The effects on bone tissue will be determined by analyzing the microstructure and mechanical properties of femurs and calvaria cultured under a static magnetic field using organotypic cultures. Finally, if the initial observations are confirmed, the objective will be to work with clinicians to propose and test a design of implanted devices likely to promote healing and bone consolidation. This clinical part will be based on the implantation of internal fixators (widely used in war orthopedic surgery, particularly the Masquelet technique) on a rat model of segmental bone defect.

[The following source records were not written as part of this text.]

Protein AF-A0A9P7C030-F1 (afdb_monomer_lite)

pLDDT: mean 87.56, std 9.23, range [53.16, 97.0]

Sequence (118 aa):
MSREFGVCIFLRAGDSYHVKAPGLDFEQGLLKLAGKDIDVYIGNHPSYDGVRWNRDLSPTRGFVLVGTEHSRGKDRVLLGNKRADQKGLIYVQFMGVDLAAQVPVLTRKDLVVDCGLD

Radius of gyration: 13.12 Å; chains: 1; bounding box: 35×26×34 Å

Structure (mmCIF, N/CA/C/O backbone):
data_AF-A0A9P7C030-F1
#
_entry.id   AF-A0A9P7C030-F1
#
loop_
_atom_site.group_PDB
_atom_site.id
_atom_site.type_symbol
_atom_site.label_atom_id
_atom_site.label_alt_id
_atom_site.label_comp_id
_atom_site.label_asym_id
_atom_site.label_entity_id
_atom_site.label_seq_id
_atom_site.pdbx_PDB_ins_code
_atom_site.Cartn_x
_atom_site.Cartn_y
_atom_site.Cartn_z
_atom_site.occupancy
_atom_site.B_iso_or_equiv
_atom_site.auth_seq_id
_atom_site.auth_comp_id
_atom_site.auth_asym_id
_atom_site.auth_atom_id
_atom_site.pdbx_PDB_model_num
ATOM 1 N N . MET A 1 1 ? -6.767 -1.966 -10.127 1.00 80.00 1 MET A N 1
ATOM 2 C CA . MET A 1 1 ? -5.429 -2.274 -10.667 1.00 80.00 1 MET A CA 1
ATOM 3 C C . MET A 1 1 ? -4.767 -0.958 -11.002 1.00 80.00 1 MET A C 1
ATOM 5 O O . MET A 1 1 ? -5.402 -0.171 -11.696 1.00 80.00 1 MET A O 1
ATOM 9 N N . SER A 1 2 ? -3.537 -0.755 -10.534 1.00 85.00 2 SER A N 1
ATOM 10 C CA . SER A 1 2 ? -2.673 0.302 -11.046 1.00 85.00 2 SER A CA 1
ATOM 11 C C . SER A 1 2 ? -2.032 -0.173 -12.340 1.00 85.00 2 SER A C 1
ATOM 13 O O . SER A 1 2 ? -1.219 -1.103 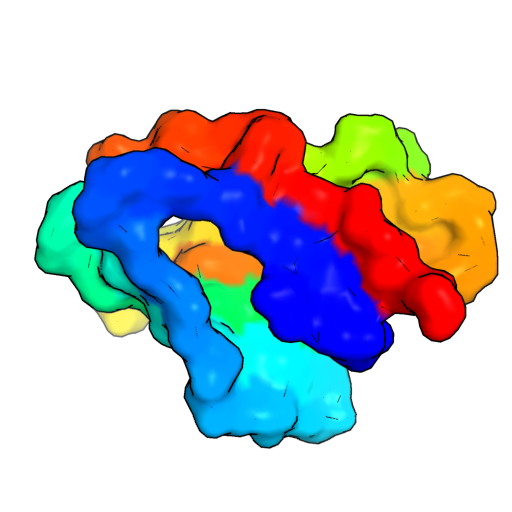-12.335 1.00 85.00 2 SER A O 1
ATOM 15 N N . ARG A 1 3 ? -2.443 0.436 -13.454 1.00 82.56 3 ARG A N 1
ATOM 16 C CA . ARG A 1 3 ? -1.954 0.066 -14.789 1.00 82.56 3 ARG A CA 1
ATOM 17 C C . ARG A 1 3 ? -0.534 0.534 -15.046 1.00 82.56 3 ARG A C 1
ATOM 19 O O . ARG A 1 3 ? 0.120 -0.058 -15.880 1.00 82.56 3 ARG A O 1
ATOM 26 N N . GLU A 1 4 ? -0.074 1.572 -14.360 1.00 85.44 4 GLU A N 1
ATOM 27 C CA . GLU A 1 4 ? 1.272 2.116 -14.544 1.00 85.44 4 GLU A CA 1
ATOM 28 C C . GLU A 1 4 ? 2.327 1.295 -13.796 1.00 85.44 4 GLU A C 1
ATOM 30 O O . GLU A 1 4 ? 3.413 1.045 -14.312 1.00 85.44 4 GLU A O 1
ATOM 35 N N . PHE A 1 5 ? 1.986 0.807 -12.600 1.00 88.62 5 PHE A N 1
ATOM 36 C CA . PHE A 1 5 ? 2.929 0.077 -11.749 1.00 88.62 5 PHE A CA 1
ATOM 37 C C . PHE A 1 5 ? 2.744 -1.444 -11.788 1.00 88.62 5 PHE A C 1
ATOM 39 O O . PHE A 1 5 ? 3.568 -2.181 -11.240 1.00 88.62 5 PHE A O 1
ATOM 46 N N . GLY A 1 6 ? 1.695 -1.939 -12.452 1.00 89.75 6 GLY A N 1
ATOM 47 C CA . GLY A 1 6 ? 1.410 -3.370 -12.576 1.00 89.75 6 GLY A CA 1
ATOM 48 C C . GLY A 1 6 ? 1.032 -4.004 -11.239 1.00 89.75 6 GLY A C 1
ATOM 49 O O . GLY A 1 6 ? 1.493 -5.093 -10.901 1.00 89.75 6 GLY A O 1
ATOM 50 N N . VAL A 1 7 ? 0.251 -3.275 -10.437 1.00 91.88 7 VAL A N 1
ATOM 51 C CA . VAL A 1 7 ? -0.145 -3.684 -9.083 1.00 91.88 7 VAL A CA 1
ATOM 52 C C . VAL A 1 7 ? -1.643 -3.938 -9.030 1.00 91.88 7 VAL A C 1
ATOM 54 O O . VAL A 1 7 ? -2.462 -3.089 -9.400 1.00 91.88 7 VAL A O 1
ATOM 57 N N . CYS A 1 8 ? -2.016 -5.103 -8.516 1.00 93.00 8 CYS A N 1
ATOM 58 C CA . CYS A 1 8 ? -3.403 -5.491 -8.326 1.00 93.00 8 CYS A CA 1
ATOM 59 C C . CYS A 1 8 ? -3.723 -5.592 -6.837 1.00 93.00 8 CYS A C 1
ATOM 61 O O . CYS A 1 8 ? -2.920 -6.084 -6.047 1.00 93.00 8 CYS A O 1
ATOM 63 N N . ILE A 1 9 ? -4.917 -5.116 -6.476 1.00 93.69 9 ILE A N 1
ATOM 64 C CA . ILE A 1 9 ? -5.457 -5.214 -5.122 1.00 93.69 9 ILE A CA 1
ATOM 65 C C . ILE A 1 9 ? -6.644 -6.175 -5.173 1.00 93.69 9 ILE A C 1
ATOM 67 O O . ILE A 1 9 ? -7.648 -5.867 -5.818 1.00 93.69 9 ILE A O 1
ATOM 71 N N . PHE A 1 10 ? -6.525 -7.335 -4.527 1.00 92.12 10 PHE A N 1
ATOM 72 C CA . PHE A 1 10 ? -7.588 -8.334 -4.448 1.00 92.12 10 PHE A CA 1
ATOM 73 C C . PHE A 1 10 ? -8.405 -8.164 -3.174 1.00 92.12 10 PHE A C 1
ATOM 75 O O . PHE A 1 10 ? -7.919 -8.306 -2.052 1.00 92.12 10 PHE A O 1
ATOM 82 N N . LEU A 1 11 ? -9.684 -7.879 -3.369 1.00 90.62 11 LEU A N 1
ATOM 83 C CA . LEU A 1 11 ? -10.602 -7.495 -2.311 1.00 90.62 11 LEU A CA 1
ATOM 84 C C . LEU A 1 11 ? -11.553 -8.635 -1.974 1.00 90.62 11 LEU A C 1
ATOM 86 O O . LEU A 1 11 ? -11.923 -9.430 -2.840 1.00 90.62 11 LEU A O 1
ATOM 90 N N . ARG A 1 12 ? -11.959 -8.713 -0.706 1.00 86.81 12 ARG A N 1
ATOM 91 C CA . ARG A 1 12 ? -13.043 -9.606 -0.291 1.00 86.81 12 ARG A CA 1
ATOM 92 C C . ARG A 1 12 ? -14.389 -8.922 -0.526 1.00 86.81 12 ARG A C 1
ATOM 94 O O . ARG A 1 12 ? -14.462 -7.717 -0.753 1.00 86.81 12 ARG A O 1
ATOM 101 N N . ALA A 1 13 ? -15.464 -9.706 -0.470 1.00 83.44 13 ALA A N 1
ATOM 102 C CA . ALA A 1 13 ? -16.817 -9.171 -0.560 1.00 83.44 13 ALA A CA 1
ATOM 103 C C . ALA A 1 13 ? -17.040 -8.088 0.513 1.00 83.44 13 ALA A C 1
ATOM 105 O O . ALA A 1 13 ? -16.809 -8.335 1.695 1.00 83.44 13 ALA A O 1
ATOM 106 N N . GLY A 1 14 ? -17.487 -6.905 0.083 1.00 85.44 14 GLY A N 1
ATOM 107 C CA . GLY A 1 14 ? -17.726 -5.744 0.948 1.00 85.44 14 GLY A CA 1
ATOM 108 C C . GLY A 1 14 ? -16.596 -4.709 0.976 1.00 85.44 14 GLY A C 1
ATOM 109 O O . GLY A 1 14 ? -16.843 -3.580 1.392 1.00 85.44 14 GLY A O 1
ATOM 110 N N . ASP A 1 15 ? -15.402 -5.046 0.483 1.00 92.69 15 ASP A N 1
ATOM 111 C CA . ASP A 1 15 ? -14.294 -4.100 0.339 1.00 92.69 15 ASP A CA 1
ATOM 112 C C . ASP A 1 15 ? -14.289 -3.480 -1.071 1.00 92.69 15 ASP A C 1
ATOM 114 O O . ASP A 1 15 ? -14.731 -4.096 -2.045 1.00 92.69 15 ASP A O 1
ATOM 118 N N . SER A 1 16 ? -13.765 -2.259 -1.210 1.00 94.31 16 SER A N 1
ATOM 119 C CA . SER A 1 16 ? -13.688 -1.570 -2.511 1.00 94.31 16 SER A CA 1
ATOM 120 C C . SER A 1 16 ? -12.390 -0.791 -2.667 1.00 94.31 16 SER A C 1
ATOM 122 O O . SER A 1 16 ? -11.928 -0.176 -1.712 1.00 94.31 16 SER A O 1
ATOM 124 N N . TYR A 1 17 ? -11.844 -0.742 -3.880 1.00 93.75 17 TYR A N 1
ATOM 125 C CA . TYR A 1 17 ? -10.688 0.083 -4.212 1.00 93.75 17 TYR A CA 1
ATOM 126 C C . TYR A 1 17 ? -10.991 0.930 -5.440 1.00 93.75 17 TYR A C 1
ATOM 128 O O . TYR A 1 17 ? -11.420 0.409 -6.472 1.00 93.75 17 TYR A O 1
ATOM 136 N N . HIS A 1 18 ? -10.724 2.227 -5.332 1.00 92.06 18 HIS A N 1
ATOM 137 C CA . HIS A 1 18 ? -10.904 3.181 -6.415 1.00 92.06 18 HIS A CA 1
ATOM 138 C C . HIS A 1 18 ? -9.617 3.964 -6.634 1.00 92.06 18 HIS A C 1
ATOM 140 O O . HIS A 1 18 ? -9.088 4.566 -5.702 1.00 92.06 18 HIS A O 1
ATOM 146 N N . VAL A 1 19 ? -9.132 3.987 -7.874 1.00 90.06 19 VAL A N 1
ATOM 147 C CA . VAL A 1 19 ? -8.049 4.892 -8.273 1.00 90.06 19 VAL A CA 1
ATOM 148 C C . VAL A 1 19 ? -8.605 6.314 -8.253 1.00 90.06 19 VAL A C 1
ATOM 150 O O . VAL A 1 19 ? -9.670 6.563 -8.818 1.00 90.06 19 VAL A O 1
ATOM 153 N N . LYS A 1 20 ? -7.921 7.231 -7.567 1.00 88.81 20 LYS A N 1
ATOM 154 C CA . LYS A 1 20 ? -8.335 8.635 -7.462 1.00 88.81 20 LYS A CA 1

MECADECELL This project aims to understand the impact of bone delcullarization processes on the mechanical properties of bone. The reconstruction of substance losses is a booming surgery that brings together many disciplines. Even more so today, in the era of "appearance", reconstruction with the aim of giving the patient a face that he accepts and with functionality similar to the previous state, is a real challenge for surgeons. The latter use different types of tissues that can be autologous vascularized (free flap, pedicled flap) or not (allograft), or non-vascularized (skin graft, tissue bank). These techniques can be used alone, or in combination and make it possible to provide skin, muscle, and/or bone tissues, in order to recreate the missing volumes. Paradoxically, their realization can involve a considerable loss of substance at the level of the harvesting area, or cause significant complications for the patient: infection, fracture, disunion, necrosis, limited functional results. This is why the use of allogeneic tissues must find its place. Indeed, allografts are already used in maxillofacial surgery and continue to evolve. It is in this context that the first facial allograft was carried out in 2005 by the team of Professors Devauchelle, Testelin and Lengelé. These vascularized allografts make it possible to consider new reconstructions, larger and more complex, but at the cost of heavy and morbid immunosuppression. Long-term immunosuppressants can compromise the graft itself but also the life of the patient with the risk of severe infections, organ failure or cancers. To overcome the rejection of the recipient's immune system, tissue engineering has developed techniques called graft decellularization in order to destroy all cells of the immune system. Thus, the decellularized allogeneic graft can be integrated into the donor while avoiding the usual immunogenic complications, and thus regaining the advantages of an autograft. It is then possible to apply this type of protocol to deceased donors in order to create banks of decellularized flaps.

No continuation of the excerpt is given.